I think there are two.  First, hearkening to last week, the Ring plans and plots just as the free peoples do.  Every time Gandalf plans, the Ring has a chance to counter.  The Ring can twist those plans to its own will.  The Ring, we could choose to believe, bided its time while Frodo bore it, only to overwhelm his will in the heart of Mordor.  Otherwise, Frodo could have taken the Ring deep underground as Gollum has.  But by waiting until it was inside Mordor, the Ring could be assured Sauron would retrieve it.  Whether Gollum or Frodo left Mount Doom with the Ring, Sauron was going to get it from them.

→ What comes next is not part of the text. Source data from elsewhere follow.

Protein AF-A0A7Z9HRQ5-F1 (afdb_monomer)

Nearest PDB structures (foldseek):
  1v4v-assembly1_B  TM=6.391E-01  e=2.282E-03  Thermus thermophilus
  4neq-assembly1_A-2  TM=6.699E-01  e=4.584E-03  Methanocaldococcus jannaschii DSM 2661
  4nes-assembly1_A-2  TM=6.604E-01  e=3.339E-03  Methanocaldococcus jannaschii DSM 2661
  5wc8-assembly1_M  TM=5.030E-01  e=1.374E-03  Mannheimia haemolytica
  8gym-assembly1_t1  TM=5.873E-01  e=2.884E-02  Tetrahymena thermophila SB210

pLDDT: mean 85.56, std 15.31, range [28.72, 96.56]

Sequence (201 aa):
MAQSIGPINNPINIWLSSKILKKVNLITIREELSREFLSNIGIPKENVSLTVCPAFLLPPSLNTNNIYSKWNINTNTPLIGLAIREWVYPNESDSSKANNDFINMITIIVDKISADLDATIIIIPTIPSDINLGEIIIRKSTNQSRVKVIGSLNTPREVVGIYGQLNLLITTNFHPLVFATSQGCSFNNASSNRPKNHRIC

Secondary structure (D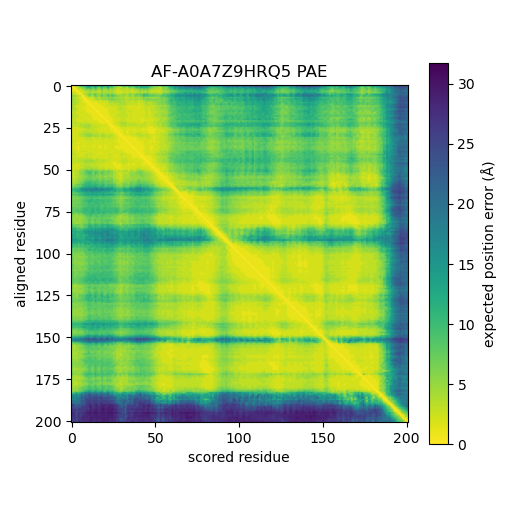SSP, 8-state):
--B-------HHHHHHHHHHHTT-S-EEESSHHHHHHHHHTT--GGGEEE---GGGGPPPPS--HHHHHHTT---SS-EEEEE--PPP-TT-S-HHHHHHHHHHHHHHHHHHHHHHT-PEEEE--SSTHHHHHHHHHHHH-S-TTTEEE--S---HHHHHHHHTT-SEEEESSHHHHHHHHHTT--EEE----S-------

Foldseek 3Di:
DADQDDDDDDPVVLQVCLVVQLPAQAHHHADPVSVVNCVVSPRDVNRYHHDHDCLLVQAADPDLPVQCVVFVADLVFAEEEEEEDQDQDPPDPCSPVVSVVVLVVVLVVVQCCCVVRVAAYEYEYPDQVSQVSQVSSLVVHPCNVRRTYGHDPDDSNSLLNSLLSHQEYEYQDDSSVSSVVSNVHHYDHPPDPDDDDDDDD

Solvent-accessible surface area (backbone atoms only — not comparable to full-atom values): 11548 Å² total; per-residue (Å²): 122,41,38,85,50,74,91,72,86,51,68,67,59,41,53,52,48,34,64,54,57,62,73,47,81,69,43,47,24,48,50,69,68,29,54,51,48,41,48,74,57,66,40,62,64,89,30,51,43,82,44,69,55,66,68,59,74,61,61,54,36,93,73,52,62,68,57,32,62,75,58,72,52,67,78,93,37,53,30,32,38,36,33,58,68,90,74,84,50,90,88,49,96,52,44,68,58,54,48,49,53,51,49,51,52,50,28,54,50,53,40,48,49,30,62,79,58,62,22,26,38,38,29,49,50,89,49,76,69,29,46,61,56,38,52,54,35,37,73,71,30,90,49,44,93,39,45,41,64,52,74,90,84,64,52,72,33,47,49,30,23,52,35,46,65,30,63,34,36,43,34,70,47,69,65,65,51,45,34,17,51,63,51,73,30,52,69,53,76,80,78,64,101,68,95,73,93,74,89,80,132

Mean predicted aligned error: 8.04 Å

Radius of gyration: 19.77 Å; Cα contacts (8 Å, |Δi|>4): 303; chains: 1; bounding box: 46×34×54 Å

Structure (mmCIF, N/CA/C/O backbone):
data_AF-A0A7Z9HRQ5-F1
#
_entry.id   AF-A0A7Z9HRQ5-F1
#
loop_
_atom_site.group_PDB
_atom_site.id
_atom_site.type_symbol
_atom_site.label_atom_id
_atom_site.label_alt_id
_atom_site.label_comp_id
_atom_site.label_asym_id
_atom_site.label_entity_id
_atom_site.label_seq_id
_atom_site.pdbx_PDB_ins_code
_atom_site.Cartn_x
_atom_site.Cartn_y
_atom_site.Cartn_z
_atom_site.occupancy
_atom_site.B_iso_or_equiv
_atom_site.auth_seq_id
_atom_site.auth_comp_id
_atom_site.auth_asym_id
_atom_site.auth_atom_id
_atom_site.pdbx_PDB_model_num
ATOM 1 N N . MET A 1 1 ? -18.629 1.528 8.494 1.00 70.56 1 MET A N 1
ATOM 2 C CA . MET A 1 1 ? -17.465 1.057 7.706 1.00 70.56 1 MET A CA 1
ATOM 3 C C . MET A 1 1 ? -16.490 0.407 8.663 1.00 70.56 1 MET A C 1
ATOM 5 O O . MET A 1 1 ? -16.325 0.932 9.757 1.00 70.56 1 MET A O 1
ATOM 9 N N . ALA A 1 2 ? -15.884 -0.714 8.276 1.00 83.88 2 ALA A N 1
ATOM 10 C CA . ALA A 1 2 ? -14.953 -1.450 9.127 1.00 83.88 2 ALA A CA 1
ATOM 11 C C . ALA A 1 2 ? -13.677 -0.636 9.382 1.00 83.88 2 ALA A C 1
ATOM 13 O O . ALA A 1 2 ? -13.036 -0.207 8.421 1.00 83.88 2 ALA A O 1
ATOM 14 N N . GLN A 1 3 ? -13.322 -0.418 10.647 1.00 85.12 3 GLN A N 1
ATOM 15 C CA . GLN A 1 3 ? -12.160 0.387 11.036 1.00 85.12 3 GLN A CA 1
ATOM 16 C C . GLN A 1 3 ? -11.120 -0.426 11.807 1.00 85.12 3 GLN A C 1
ATOM 18 O O . GLN A 1 3 ? -11.428 -1.471 12.384 1.00 85.12 3 GLN A O 1
ATOM 23 N N . SER A 1 4 ? -9.896 0.099 11.826 1.00 86.06 4 SER A N 1
ATOM 24 C CA . SER A 1 4 ? -8.898 -0.243 12.839 1.00 8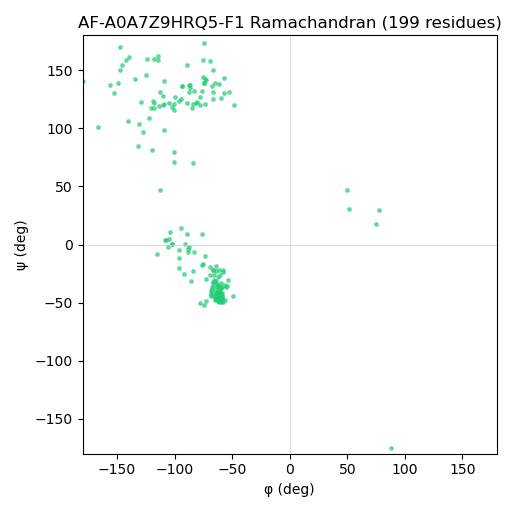6.06 4 SER A CA 1
ATOM 25 C C . SER A 1 4 ? -9.079 0.688 14.037 1.00 86.06 4 SER A C 1
ATOM 27 O O . SER A 1 4 ? -9.195 1.900 13.856 1.00 86.06 4 SER A O 1
ATOM 29 N N . ILE A 1 5 ? -9.134 0.144 15.250 1.00 88.62 5 ILE A N 1
ATOM 30 C CA . ILE A 1 5 ? -9.348 0.885 16.494 1.00 88.62 5 ILE A CA 1
ATOM 31 C C . ILE A 1 5 ? -8.265 0.495 17.499 1.00 88.62 5 ILE A C 1
ATOM 33 O O . ILE A 1 5 ? -8.143 -0.666 17.884 1.00 88.62 5 ILE A O 1
ATOM 37 N N . GLY A 1 6 ? -7.533 1.504 17.974 1.00 83.94 6 GLY A N 1
ATOM 38 C CA . GLY A 1 6 ? -6.458 1.343 18.948 1.00 83.94 6 GLY A CA 1
ATOM 39 C C . GLY A 1 6 ? -5.088 1.038 18.318 1.00 83.94 6 GLY A C 1
ATOM 40 O O . GLY A 1 6 ? -4.949 1.066 17.095 1.00 83.94 6 GLY A O 1
ATOM 41 N N . PRO A 1 7 ? -4.065 0.774 19.151 1.00 80.88 7 PRO A N 1
ATOM 42 C CA . PRO A 1 7 ? -4.103 0.862 20.610 1.00 80.88 7 PRO A CA 1
ATOM 43 C C . PRO A 1 7 ? -4.092 2.320 21.099 1.00 80.88 7 PRO A C 1
ATOM 45 O O . PRO A 1 7 ? -3.370 3.170 20.583 1.00 80.88 7 PRO A O 1
ATOM 48 N N . ILE A 1 8 ? -4.905 2.612 22.116 1.00 88.81 8 ILE A N 1
ATOM 49 C CA . ILE A 1 8 ? -4.853 3.875 22.863 1.00 88.81 8 ILE A CA 1
ATOM 50 C C . ILE A 1 8 ? -4.110 3.594 24.164 1.00 88.81 8 ILE A C 1
ATOM 52 O O . ILE A 1 8 ? -4.565 2.771 24.949 1.00 88.81 8 ILE A O 1
ATOM 56 N N . ASN A 1 9 ? -3.001 4.293 24.404 1.00 87.94 9 ASN A N 1
ATOM 57 C CA . ASN A 1 9 ? -2.148 4.031 25.571 1.00 87.94 9 ASN A CA 1
ATOM 58 C C . ASN A 1 9 ? -2.444 4.957 26.763 1.00 87.94 9 ASN A C 1
ATOM 60 O O . ASN A 1 9 ? -2.088 4.639 27.892 1.00 87.94 9 ASN A O 1
ATOM 64 N N . ASN A 1 10 ? -3.086 6.109 26.536 1.00 93.19 10 ASN A N 1
ATOM 65 C CA . ASN A 1 10 ? -3.380 7.068 27.603 1.00 93.19 10 ASN A CA 1
ATOM 66 C C . ASN A 1 10 ? -4.648 6.646 28.382 1.00 93.19 10 ASN A C 1
ATOM 68 O O . ASN A 1 10 ? -5.719 6.574 27.768 1.00 93.19 10 ASN A O 1
ATOM 72 N N . PRO A 1 11 ? -4.577 6.439 29.714 1.00 92.25 11 PRO A N 1
ATOM 73 C CA . PRO A 1 11 ? -5.715 6.009 30.531 1.00 92.25 11 PRO A CA 1
ATOM 74 C C . PRO A 1 11 ? -6.955 6.908 30.434 1.00 92.25 11 PRO A C 1
ATOM 76 O O . PRO A 1 11 ? -8.079 6.408 30.420 1.00 92.25 11 PRO A O 1
ATOM 79 N N . ILE A 1 12 ? -6.771 8.227 30.313 1.00 95.50 12 ILE A N 1
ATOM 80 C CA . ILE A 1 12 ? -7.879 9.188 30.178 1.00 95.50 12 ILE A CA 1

But no one could have predicted Gollum’s fall.  It isn’t an event that could be planned for, and so there is no plan to twist.  Just as the oppressed must ensure their defiance doesn’t feed into a cycle of oppression, so only an accident can ensure the Ring’s destruction.

Widening our scope from the content of our text to the mind of our author (because within the context of the story it certainly seems too convenient to be believable) what was he thinking?  Having survived World War I, only to see World War II erupt mere decades after, we can understand Tolkien’s concern of a cycle of violence.  And if war is the true villain, and if war requires planning, then the only way to avoid war is by an act that cannot be planned.  But that doesn’t make for great stories.  We can imagine, in years after, when this tale becomes a common story among the people of Middle Earth, that this version will be lost in favor of a more dramatic version.  Frodo pushed Gollum, or the Nazgûl appeared in the cavern entrance, and Gollum panicked and fell in.  But sometimes things just... happen.

We all have experience with eucatastrophes, to one degree or another.  Everything goes wrong and seems to get worse and worse and worse but then, suddenly, everything gets better.  And because it is our life, we don’t do a good job of asking “why?”  We’re too relieved to wonder.  And if someone were to ask what happened, we’d either admit we don’t know, or we’d try to come up with a rationalization.  Neither makes more sense than the other.  There’s no good reason for Gollum to fall, and trying to invent one would be futile.  But it happened.  And maybe in our lives, looking for a reason why our fortune suddenly turned is futile.

We may never understand why the Creative Wizard decided to have the Ring come to such an anti-climactic end.  There are many good reasons we can come up with, but those say more about ourselves than the text.  That’s the beauty of this kind of text study.  We take a text, try to understand its original purpose, and then ultimately walk away with a lesson that is unique to us.